Posted: Mon Dec 23, 2019 8:33 pm
by WiserOdin032402
Without wanting to sound like a shill I think Rising from the Last War is a step in the right direction for 5e, and to learn that the release of Eberron with little fanfare from Wizards is concern, especially with how much content is packed into the book itself. It has pages upon pages of adventure hooks and player facing content and setting mechanics, it has a whole new class, an entire mini-bestiary, tons of tables for generating adventures, and even entire dungeons mapped out.

However, I have a sneaking suspicion that Eberron isn't going to get any modules in this edition, and I think this might be the only official Eberron book made for this edition, which is a shame given how much it basically tells all the bullshit about magic items in the DMG to go fuck itself.

Posted: Tue Dec 24, 2019 9:30 am
by Count Arioch the 28th
The Adventurer's Almanac wrote:Oh, they play 5e for a while. They just get bored.
Can confirm. My group consists of people entirely too "toxic" and "problematic" for the general public, and we all got bored with 5e relatively quickly. I just wish I could convince them to play something that isn't Pathfinder.

Posted: Tue Dec 24, 2019 5:24 pm
by Niles
FrankTrollman wrote: Working for WotC he spearheaded a lot of the fundamental concepts of 4th edition
This is wrong, Heinsoo was in charge of 4e initially.
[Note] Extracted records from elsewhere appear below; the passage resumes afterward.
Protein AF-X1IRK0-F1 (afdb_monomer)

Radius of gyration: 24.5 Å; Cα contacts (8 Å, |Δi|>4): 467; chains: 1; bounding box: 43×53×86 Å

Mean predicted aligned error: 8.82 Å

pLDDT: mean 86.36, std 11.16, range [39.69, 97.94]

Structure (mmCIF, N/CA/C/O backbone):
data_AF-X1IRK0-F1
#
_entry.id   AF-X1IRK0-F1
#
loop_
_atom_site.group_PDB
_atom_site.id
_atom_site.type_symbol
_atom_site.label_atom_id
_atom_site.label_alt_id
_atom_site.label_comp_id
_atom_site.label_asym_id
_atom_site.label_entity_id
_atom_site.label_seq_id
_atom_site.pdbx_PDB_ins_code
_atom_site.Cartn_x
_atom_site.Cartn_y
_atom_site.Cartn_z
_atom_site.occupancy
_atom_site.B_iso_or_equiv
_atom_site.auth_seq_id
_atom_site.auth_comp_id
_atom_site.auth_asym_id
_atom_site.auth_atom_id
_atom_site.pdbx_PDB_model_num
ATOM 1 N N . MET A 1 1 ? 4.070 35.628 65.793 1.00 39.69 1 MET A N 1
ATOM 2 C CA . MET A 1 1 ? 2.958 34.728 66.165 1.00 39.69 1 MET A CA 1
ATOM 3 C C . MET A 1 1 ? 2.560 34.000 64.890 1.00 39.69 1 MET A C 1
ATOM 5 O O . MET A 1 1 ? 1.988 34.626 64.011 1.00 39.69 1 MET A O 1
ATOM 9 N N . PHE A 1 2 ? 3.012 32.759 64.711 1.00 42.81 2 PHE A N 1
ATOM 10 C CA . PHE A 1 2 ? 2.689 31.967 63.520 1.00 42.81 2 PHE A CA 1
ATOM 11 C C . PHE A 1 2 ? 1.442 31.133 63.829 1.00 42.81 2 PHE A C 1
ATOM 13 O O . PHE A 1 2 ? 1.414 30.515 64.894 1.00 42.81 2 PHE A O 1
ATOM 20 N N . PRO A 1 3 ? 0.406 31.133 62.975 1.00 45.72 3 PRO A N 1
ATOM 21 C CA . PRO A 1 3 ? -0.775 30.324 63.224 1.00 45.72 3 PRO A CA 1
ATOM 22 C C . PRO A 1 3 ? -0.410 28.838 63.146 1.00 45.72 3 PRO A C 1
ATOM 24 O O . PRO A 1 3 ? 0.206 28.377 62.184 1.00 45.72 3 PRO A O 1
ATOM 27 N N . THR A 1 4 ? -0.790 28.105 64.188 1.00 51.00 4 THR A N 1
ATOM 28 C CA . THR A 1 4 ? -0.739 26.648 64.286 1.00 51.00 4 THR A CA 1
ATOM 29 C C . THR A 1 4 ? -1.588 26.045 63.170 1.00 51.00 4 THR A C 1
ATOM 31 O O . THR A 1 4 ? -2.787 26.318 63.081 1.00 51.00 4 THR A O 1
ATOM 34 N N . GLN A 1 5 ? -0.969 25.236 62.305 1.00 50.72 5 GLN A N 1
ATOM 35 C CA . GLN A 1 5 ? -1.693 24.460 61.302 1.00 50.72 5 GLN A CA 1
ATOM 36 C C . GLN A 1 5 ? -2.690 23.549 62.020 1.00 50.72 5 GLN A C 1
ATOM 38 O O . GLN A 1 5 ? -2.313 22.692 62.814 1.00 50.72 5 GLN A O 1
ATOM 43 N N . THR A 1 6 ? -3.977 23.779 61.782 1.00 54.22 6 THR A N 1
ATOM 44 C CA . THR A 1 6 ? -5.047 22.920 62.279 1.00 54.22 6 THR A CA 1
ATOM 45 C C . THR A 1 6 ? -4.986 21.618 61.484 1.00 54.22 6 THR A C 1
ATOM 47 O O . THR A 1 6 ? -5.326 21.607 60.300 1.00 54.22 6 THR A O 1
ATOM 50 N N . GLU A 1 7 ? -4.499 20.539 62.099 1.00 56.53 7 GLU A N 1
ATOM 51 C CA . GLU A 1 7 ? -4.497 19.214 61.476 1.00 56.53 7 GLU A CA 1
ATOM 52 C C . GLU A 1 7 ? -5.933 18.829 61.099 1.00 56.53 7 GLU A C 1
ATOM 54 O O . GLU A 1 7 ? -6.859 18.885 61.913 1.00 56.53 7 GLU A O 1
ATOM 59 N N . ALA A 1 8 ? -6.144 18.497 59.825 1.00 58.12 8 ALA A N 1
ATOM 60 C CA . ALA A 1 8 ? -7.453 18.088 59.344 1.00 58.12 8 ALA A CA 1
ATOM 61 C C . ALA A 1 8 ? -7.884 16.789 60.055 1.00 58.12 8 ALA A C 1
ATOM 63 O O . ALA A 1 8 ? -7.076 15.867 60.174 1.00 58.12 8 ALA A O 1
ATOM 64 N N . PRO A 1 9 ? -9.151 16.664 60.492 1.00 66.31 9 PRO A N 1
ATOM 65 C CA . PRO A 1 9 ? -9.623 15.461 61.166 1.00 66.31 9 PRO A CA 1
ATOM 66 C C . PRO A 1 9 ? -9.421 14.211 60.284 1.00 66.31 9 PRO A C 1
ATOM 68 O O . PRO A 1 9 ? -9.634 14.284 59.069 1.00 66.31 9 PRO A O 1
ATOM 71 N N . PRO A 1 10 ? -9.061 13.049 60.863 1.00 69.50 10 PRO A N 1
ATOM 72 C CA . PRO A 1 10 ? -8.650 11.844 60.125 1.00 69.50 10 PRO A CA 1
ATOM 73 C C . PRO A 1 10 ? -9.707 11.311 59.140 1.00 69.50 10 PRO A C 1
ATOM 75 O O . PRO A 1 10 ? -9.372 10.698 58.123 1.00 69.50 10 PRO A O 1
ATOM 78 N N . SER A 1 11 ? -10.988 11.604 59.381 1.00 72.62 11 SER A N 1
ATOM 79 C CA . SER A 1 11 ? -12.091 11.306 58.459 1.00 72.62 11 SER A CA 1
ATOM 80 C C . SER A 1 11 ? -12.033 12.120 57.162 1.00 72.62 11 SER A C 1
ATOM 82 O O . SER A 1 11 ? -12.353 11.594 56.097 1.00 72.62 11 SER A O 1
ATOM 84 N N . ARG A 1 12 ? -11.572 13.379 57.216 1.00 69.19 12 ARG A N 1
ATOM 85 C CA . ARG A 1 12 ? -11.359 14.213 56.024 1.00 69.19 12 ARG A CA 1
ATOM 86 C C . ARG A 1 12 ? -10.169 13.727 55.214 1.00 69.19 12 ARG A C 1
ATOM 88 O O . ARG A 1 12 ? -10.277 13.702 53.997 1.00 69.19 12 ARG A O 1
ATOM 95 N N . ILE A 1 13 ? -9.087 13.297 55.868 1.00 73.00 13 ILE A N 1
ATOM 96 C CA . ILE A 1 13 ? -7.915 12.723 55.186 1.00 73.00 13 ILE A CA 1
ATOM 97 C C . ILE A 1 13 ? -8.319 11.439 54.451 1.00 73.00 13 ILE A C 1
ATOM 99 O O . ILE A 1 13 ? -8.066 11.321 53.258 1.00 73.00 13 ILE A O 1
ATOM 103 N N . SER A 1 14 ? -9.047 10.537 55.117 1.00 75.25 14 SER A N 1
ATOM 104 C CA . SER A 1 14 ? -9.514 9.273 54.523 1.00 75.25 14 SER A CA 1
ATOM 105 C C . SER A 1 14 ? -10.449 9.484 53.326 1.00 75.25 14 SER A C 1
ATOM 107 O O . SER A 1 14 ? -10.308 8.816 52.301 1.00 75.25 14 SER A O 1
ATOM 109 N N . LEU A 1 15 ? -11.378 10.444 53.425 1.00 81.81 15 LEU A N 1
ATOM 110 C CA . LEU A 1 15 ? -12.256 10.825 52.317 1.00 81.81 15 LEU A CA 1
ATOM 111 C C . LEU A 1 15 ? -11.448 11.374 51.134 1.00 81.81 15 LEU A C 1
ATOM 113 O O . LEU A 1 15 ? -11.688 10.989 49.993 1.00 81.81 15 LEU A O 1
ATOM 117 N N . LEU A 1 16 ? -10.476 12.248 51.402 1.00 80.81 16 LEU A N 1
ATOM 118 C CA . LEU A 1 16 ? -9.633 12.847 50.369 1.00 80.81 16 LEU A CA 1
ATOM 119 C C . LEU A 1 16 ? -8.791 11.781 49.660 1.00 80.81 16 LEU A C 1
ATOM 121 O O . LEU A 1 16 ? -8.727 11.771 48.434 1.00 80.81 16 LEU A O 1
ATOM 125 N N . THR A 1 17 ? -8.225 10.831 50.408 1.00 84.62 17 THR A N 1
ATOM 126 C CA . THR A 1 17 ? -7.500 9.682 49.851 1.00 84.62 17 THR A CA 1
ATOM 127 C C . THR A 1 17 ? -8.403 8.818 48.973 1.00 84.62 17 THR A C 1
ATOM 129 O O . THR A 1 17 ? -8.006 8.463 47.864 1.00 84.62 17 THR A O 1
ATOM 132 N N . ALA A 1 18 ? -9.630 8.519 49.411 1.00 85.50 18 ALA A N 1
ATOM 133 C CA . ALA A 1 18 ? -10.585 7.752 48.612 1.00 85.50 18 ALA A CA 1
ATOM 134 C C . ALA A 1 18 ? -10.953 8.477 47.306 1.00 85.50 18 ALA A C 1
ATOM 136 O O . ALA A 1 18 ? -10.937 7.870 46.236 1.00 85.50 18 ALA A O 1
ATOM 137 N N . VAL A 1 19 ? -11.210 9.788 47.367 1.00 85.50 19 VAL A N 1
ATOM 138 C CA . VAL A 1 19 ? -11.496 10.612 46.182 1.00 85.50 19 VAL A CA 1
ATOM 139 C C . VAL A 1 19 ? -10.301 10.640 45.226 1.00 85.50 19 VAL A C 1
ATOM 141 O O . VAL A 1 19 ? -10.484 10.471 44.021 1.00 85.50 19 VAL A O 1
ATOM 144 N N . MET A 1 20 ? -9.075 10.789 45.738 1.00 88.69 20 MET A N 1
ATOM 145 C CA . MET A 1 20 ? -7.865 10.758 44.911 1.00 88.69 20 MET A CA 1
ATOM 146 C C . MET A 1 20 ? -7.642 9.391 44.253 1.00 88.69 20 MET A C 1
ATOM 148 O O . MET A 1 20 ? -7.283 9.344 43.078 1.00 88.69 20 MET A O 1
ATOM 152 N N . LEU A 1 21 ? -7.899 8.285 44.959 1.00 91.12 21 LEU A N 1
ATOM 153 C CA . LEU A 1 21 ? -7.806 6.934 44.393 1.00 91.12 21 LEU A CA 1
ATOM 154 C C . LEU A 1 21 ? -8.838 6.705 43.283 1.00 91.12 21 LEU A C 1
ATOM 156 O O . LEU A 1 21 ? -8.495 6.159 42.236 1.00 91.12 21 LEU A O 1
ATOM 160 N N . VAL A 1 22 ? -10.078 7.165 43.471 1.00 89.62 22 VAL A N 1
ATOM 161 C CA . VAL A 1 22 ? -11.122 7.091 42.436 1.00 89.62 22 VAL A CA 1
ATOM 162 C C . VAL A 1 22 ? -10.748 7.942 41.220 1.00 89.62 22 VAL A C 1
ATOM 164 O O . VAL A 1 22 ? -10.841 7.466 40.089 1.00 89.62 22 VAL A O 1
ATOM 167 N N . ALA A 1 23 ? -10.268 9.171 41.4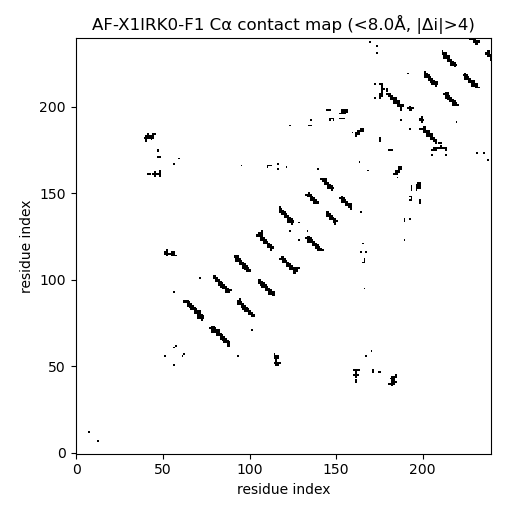28 1.00 84.81 23 ALA A N 1
ATOM 168 C CA . ALA A 1 23 ? -9.816 10.040 40.343 1.00 84.81 23 ALA A CA 1
ATOM 169 C C . ALA A 1 23 ? -8.635 9.431 39.567 1.00 84.81 23 ALA A C 1
ATOM 171 O O . ALA A 1 23 ? -8.603 9.495 38.335 1.00 84.81 23 ALA A O 1
ATOM 172 N N . LEU A 1 24 ? -7.695 8.788 40.267 1.00 90.06 24 LEU A N 1
ATOM 173 C CA . LEU A 1 24 ? -6.580 8.072 39.651 1.00 90.06 24 LEU A CA 1
ATOM 174 C C . LEU A 1 24 ? -7.075 6.875 38.831 1.00 90.06 24 LEU A C 1
ATOM 176 O O . LEU A 1 24 ? -6.693 6.733 37.671 1.00 90.06 24 LEU A O 1
ATOM 180 N N . ALA A 1 25 ? -7.961 6.047 39.389 1.00 88.81 25 ALA A N 1
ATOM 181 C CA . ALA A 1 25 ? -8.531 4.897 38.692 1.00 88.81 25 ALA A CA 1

Essentials was Mearls baby and marks a sharp drop in the quality of 4e books.

Posted: Tue Dec 24, 2019 6:59 pm
by The Adventurer's Almanac
FrankTrollman wrote: If you go to the official webpage, the last "news" is from November 4th, and it's a single article about class variants. It's fucking Christmas and there's not a book to buy or even an article about holiday themed monsters or something. It's fucking mind blowing. But if you go to the products pages, there is a new Dungeon Mayhem expansion coming, and a dice set, and various other shit.
Dammit, I looked this up last night while talking to a friend and looked like a fool when I found out that the new Eberron shit is right there on the front page.
... underneath a larger advertisement for a D&D co-op video game. I think it's safe to say WotC doesn't actually give a single shit about D&D, the tabletop game.